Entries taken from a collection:
>>
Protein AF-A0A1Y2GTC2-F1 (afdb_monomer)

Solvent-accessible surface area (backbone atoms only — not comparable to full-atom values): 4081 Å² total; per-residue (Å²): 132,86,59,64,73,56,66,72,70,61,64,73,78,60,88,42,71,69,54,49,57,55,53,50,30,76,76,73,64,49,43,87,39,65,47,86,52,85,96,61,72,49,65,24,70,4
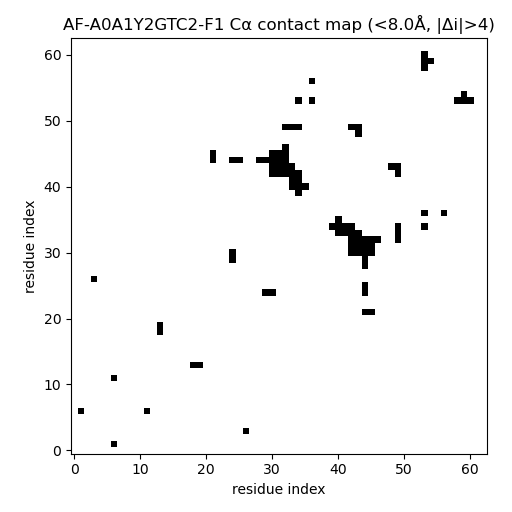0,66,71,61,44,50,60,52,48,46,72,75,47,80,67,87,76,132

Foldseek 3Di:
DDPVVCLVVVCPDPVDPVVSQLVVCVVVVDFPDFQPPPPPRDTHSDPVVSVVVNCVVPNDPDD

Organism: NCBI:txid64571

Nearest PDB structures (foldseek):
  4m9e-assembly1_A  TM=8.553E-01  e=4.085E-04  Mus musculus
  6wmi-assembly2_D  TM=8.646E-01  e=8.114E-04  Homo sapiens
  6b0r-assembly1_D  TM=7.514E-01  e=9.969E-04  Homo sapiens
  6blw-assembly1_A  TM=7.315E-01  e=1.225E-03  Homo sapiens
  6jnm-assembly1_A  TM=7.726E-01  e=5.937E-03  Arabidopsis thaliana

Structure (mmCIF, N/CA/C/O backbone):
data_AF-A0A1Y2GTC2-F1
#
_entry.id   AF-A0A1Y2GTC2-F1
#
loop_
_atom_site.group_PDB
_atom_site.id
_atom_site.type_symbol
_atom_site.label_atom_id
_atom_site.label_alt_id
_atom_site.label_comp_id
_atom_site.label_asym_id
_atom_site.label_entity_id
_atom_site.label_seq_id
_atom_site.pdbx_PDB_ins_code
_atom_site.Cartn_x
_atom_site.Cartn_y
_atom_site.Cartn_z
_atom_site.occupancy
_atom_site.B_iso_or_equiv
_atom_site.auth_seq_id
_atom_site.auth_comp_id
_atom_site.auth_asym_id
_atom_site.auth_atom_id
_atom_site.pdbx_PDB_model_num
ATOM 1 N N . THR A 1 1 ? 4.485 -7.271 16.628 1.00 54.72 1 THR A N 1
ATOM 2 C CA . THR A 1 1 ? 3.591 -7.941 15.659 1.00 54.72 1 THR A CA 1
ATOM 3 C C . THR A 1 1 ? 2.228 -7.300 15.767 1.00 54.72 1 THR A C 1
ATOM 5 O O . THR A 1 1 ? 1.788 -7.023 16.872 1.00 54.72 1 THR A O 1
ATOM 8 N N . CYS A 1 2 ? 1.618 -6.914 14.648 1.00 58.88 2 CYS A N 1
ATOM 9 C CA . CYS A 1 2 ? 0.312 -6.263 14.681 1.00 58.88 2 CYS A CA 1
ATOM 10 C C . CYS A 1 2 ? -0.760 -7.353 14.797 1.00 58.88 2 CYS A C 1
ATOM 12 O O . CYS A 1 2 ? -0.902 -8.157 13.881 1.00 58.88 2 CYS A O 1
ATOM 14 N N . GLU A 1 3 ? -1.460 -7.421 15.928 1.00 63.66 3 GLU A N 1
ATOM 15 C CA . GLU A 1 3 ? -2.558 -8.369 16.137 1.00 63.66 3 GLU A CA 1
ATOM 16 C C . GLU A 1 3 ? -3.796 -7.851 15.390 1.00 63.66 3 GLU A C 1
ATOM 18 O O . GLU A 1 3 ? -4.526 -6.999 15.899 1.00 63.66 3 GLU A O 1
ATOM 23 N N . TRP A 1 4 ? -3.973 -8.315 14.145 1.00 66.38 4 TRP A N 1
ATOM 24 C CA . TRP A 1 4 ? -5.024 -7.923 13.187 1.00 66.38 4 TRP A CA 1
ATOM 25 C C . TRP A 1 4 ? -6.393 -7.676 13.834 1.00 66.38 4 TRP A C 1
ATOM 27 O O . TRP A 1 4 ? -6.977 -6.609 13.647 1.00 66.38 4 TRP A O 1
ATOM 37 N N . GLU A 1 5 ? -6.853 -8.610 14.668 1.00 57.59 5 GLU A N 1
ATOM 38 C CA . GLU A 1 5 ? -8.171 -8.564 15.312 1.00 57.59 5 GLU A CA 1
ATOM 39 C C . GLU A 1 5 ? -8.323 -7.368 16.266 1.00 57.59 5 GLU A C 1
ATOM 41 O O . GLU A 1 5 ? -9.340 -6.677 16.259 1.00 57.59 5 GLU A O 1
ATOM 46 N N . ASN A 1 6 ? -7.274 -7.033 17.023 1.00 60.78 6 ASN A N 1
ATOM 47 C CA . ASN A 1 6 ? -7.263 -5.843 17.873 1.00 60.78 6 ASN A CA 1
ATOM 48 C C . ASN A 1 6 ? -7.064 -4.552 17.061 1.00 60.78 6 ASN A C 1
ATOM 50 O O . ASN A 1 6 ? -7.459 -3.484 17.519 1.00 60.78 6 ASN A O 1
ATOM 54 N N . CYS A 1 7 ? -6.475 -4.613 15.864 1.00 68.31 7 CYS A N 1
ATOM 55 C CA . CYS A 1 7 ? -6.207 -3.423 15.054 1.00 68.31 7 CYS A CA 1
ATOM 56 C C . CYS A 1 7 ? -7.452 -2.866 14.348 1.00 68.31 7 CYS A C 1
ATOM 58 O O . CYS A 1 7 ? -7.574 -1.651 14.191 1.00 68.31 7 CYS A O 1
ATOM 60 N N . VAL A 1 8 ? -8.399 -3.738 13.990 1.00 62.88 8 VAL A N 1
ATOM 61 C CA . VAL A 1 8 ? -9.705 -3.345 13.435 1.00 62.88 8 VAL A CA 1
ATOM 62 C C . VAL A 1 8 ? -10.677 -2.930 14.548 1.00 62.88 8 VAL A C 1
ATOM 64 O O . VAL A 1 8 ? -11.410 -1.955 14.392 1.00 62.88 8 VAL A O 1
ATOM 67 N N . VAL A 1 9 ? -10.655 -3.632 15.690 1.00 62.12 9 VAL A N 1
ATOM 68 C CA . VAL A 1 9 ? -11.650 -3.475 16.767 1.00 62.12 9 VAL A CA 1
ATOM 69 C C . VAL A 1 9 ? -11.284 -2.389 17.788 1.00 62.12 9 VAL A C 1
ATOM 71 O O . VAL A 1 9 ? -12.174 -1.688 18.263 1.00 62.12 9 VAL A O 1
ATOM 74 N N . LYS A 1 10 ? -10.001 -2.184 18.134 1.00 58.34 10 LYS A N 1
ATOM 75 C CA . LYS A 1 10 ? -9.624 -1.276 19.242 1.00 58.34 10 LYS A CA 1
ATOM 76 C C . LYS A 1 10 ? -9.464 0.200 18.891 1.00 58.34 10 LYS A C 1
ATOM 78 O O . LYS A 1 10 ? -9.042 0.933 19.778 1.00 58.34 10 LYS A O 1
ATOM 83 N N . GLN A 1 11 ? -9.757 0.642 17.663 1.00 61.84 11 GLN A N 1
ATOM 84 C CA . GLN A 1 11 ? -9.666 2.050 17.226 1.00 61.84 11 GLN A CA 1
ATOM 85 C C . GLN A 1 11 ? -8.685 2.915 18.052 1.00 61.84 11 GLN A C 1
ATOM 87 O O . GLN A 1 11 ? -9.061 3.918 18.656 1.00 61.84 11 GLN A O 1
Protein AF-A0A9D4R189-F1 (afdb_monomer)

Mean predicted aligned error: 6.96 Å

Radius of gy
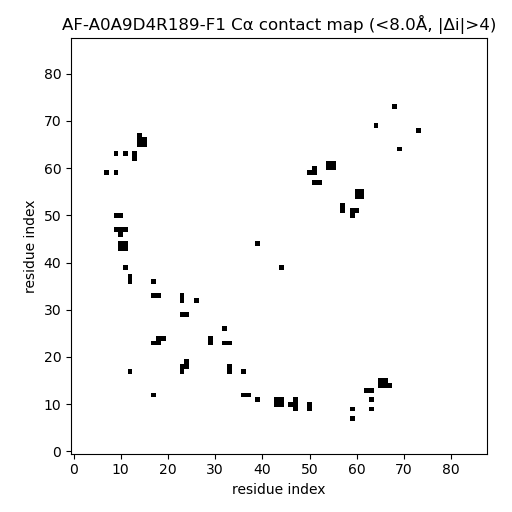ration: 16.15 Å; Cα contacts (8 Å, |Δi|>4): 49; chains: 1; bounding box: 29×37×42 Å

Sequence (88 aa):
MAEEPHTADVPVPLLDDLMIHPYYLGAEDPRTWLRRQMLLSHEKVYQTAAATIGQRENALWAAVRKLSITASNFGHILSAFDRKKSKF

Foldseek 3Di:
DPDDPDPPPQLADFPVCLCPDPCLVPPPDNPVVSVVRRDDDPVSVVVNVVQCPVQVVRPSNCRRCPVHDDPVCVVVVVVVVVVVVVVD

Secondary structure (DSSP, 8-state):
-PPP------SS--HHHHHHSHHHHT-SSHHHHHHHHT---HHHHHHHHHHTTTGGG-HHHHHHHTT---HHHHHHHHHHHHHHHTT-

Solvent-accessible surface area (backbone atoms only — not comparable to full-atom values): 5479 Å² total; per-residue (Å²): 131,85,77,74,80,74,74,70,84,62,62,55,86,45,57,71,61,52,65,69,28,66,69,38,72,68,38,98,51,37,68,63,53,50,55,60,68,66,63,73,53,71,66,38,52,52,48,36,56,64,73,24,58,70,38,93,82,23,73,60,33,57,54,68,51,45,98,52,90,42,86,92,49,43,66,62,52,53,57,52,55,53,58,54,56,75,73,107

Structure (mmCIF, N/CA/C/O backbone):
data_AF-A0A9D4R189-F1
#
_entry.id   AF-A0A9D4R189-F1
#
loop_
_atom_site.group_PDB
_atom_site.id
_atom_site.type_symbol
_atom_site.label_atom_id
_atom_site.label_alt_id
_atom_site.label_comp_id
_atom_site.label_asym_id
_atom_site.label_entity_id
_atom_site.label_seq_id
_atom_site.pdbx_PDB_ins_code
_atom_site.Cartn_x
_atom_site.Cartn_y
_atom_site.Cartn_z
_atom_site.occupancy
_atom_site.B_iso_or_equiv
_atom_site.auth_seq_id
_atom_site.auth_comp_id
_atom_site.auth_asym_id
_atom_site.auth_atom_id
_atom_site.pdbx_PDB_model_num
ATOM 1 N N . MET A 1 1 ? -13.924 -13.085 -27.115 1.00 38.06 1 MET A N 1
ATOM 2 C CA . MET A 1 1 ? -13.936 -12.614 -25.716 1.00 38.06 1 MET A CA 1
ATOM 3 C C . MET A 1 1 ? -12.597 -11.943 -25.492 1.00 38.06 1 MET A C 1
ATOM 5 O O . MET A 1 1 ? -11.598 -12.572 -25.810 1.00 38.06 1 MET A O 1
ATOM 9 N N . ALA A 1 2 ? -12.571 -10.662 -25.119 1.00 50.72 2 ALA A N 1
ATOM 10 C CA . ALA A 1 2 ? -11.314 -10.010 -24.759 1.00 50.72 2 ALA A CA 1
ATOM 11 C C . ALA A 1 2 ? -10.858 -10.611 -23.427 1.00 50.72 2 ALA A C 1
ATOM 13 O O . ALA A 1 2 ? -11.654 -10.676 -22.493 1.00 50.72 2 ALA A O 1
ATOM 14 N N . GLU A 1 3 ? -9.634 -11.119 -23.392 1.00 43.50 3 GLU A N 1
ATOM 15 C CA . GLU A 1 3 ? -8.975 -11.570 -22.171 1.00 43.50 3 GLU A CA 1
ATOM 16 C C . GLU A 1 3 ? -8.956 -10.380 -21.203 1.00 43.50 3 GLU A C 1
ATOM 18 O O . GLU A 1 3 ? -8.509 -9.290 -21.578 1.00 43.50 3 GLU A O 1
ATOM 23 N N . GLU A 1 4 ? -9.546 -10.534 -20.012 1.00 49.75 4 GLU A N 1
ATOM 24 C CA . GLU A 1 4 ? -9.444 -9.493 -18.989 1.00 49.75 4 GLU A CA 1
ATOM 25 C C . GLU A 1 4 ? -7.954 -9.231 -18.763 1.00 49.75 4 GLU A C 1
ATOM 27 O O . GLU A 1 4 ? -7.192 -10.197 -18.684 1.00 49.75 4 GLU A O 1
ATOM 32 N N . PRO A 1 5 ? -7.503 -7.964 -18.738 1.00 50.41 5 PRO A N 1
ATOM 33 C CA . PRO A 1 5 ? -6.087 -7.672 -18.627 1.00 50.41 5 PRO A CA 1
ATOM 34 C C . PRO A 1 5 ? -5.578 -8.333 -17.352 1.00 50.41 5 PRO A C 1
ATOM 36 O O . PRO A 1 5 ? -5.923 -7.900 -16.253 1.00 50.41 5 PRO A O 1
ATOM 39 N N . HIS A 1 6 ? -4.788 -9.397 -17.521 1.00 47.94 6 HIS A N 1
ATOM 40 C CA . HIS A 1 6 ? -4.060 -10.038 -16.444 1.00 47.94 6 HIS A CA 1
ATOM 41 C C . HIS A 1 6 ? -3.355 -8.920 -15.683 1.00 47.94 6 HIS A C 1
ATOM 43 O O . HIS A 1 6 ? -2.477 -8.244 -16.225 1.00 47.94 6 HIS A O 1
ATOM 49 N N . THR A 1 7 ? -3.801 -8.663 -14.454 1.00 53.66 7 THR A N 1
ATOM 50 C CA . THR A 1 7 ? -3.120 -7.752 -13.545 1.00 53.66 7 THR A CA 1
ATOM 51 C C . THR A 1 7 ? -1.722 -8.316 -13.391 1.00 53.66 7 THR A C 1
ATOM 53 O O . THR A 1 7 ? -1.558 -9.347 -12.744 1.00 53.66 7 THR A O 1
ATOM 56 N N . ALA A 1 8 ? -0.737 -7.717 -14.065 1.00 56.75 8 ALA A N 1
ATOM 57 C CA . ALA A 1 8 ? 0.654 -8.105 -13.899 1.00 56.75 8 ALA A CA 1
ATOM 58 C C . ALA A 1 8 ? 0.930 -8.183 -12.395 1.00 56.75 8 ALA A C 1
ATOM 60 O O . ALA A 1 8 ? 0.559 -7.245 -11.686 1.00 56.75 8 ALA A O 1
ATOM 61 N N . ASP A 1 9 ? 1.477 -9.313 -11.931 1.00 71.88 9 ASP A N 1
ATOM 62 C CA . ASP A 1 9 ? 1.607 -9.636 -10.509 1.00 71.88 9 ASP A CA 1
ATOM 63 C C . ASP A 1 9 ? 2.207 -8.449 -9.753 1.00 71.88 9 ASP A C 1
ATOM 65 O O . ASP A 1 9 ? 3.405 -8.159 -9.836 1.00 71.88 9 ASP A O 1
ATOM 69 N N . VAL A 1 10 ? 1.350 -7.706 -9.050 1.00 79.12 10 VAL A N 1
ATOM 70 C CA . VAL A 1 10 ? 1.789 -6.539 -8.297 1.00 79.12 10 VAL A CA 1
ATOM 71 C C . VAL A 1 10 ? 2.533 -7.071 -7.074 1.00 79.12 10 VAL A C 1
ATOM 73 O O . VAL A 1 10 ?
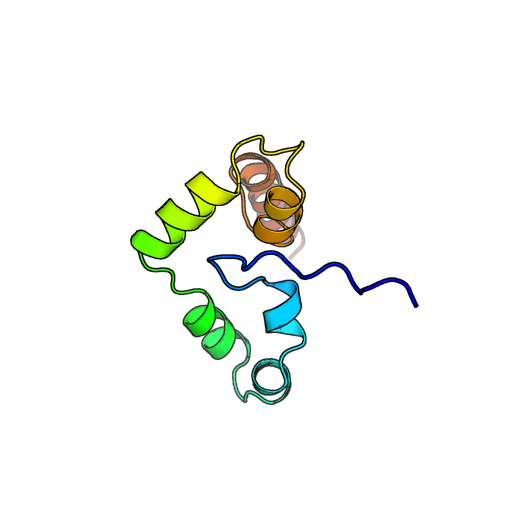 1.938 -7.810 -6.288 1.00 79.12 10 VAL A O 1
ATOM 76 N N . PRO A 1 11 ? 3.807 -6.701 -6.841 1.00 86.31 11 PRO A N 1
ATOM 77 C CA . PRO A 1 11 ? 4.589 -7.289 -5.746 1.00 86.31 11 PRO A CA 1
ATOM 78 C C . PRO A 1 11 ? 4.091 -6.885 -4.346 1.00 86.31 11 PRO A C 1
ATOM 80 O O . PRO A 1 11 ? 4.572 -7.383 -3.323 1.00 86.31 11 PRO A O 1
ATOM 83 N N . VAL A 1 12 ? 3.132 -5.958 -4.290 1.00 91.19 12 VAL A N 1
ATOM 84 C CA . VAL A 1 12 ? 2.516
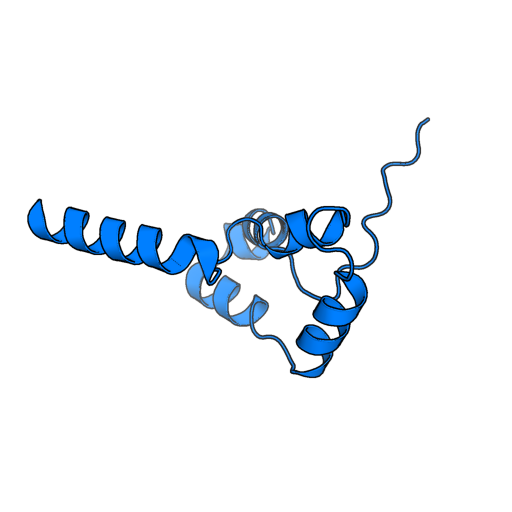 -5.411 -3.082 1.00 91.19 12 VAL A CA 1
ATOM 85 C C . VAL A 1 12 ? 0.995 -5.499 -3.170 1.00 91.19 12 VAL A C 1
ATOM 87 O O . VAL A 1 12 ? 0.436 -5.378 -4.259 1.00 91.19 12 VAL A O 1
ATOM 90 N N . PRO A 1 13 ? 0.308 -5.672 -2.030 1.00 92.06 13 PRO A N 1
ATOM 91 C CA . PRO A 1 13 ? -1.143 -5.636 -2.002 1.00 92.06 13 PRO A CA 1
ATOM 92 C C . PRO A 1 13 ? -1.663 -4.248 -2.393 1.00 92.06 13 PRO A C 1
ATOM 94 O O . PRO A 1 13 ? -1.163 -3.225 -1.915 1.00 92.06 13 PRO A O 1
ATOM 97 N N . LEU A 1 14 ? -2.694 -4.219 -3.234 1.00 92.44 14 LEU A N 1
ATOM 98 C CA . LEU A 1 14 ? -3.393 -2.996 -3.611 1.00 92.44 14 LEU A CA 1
<<
◆ WORK ITEM: Would you print, exactly as written, every line above from the one holding "ATOM 85 C C . GLN" through the one holding "Radius of gy", with both included and no other lines?

◆ FINISHED TASK:
ATOM 85 C C . GLN A 1 11 ? -8.685 2.915 18.052 1.00 61.84 11 GLN A C 1
ATOM 87 O O . GLN A 1 11 ? -9.061 3.918 18.656 1.00 61.84 11 GLN A O 1
Protein AF-A0A9D4R189-F1 (afdb_monomer)

Mean predicted aligned error: 6.96 Å

Radius of gy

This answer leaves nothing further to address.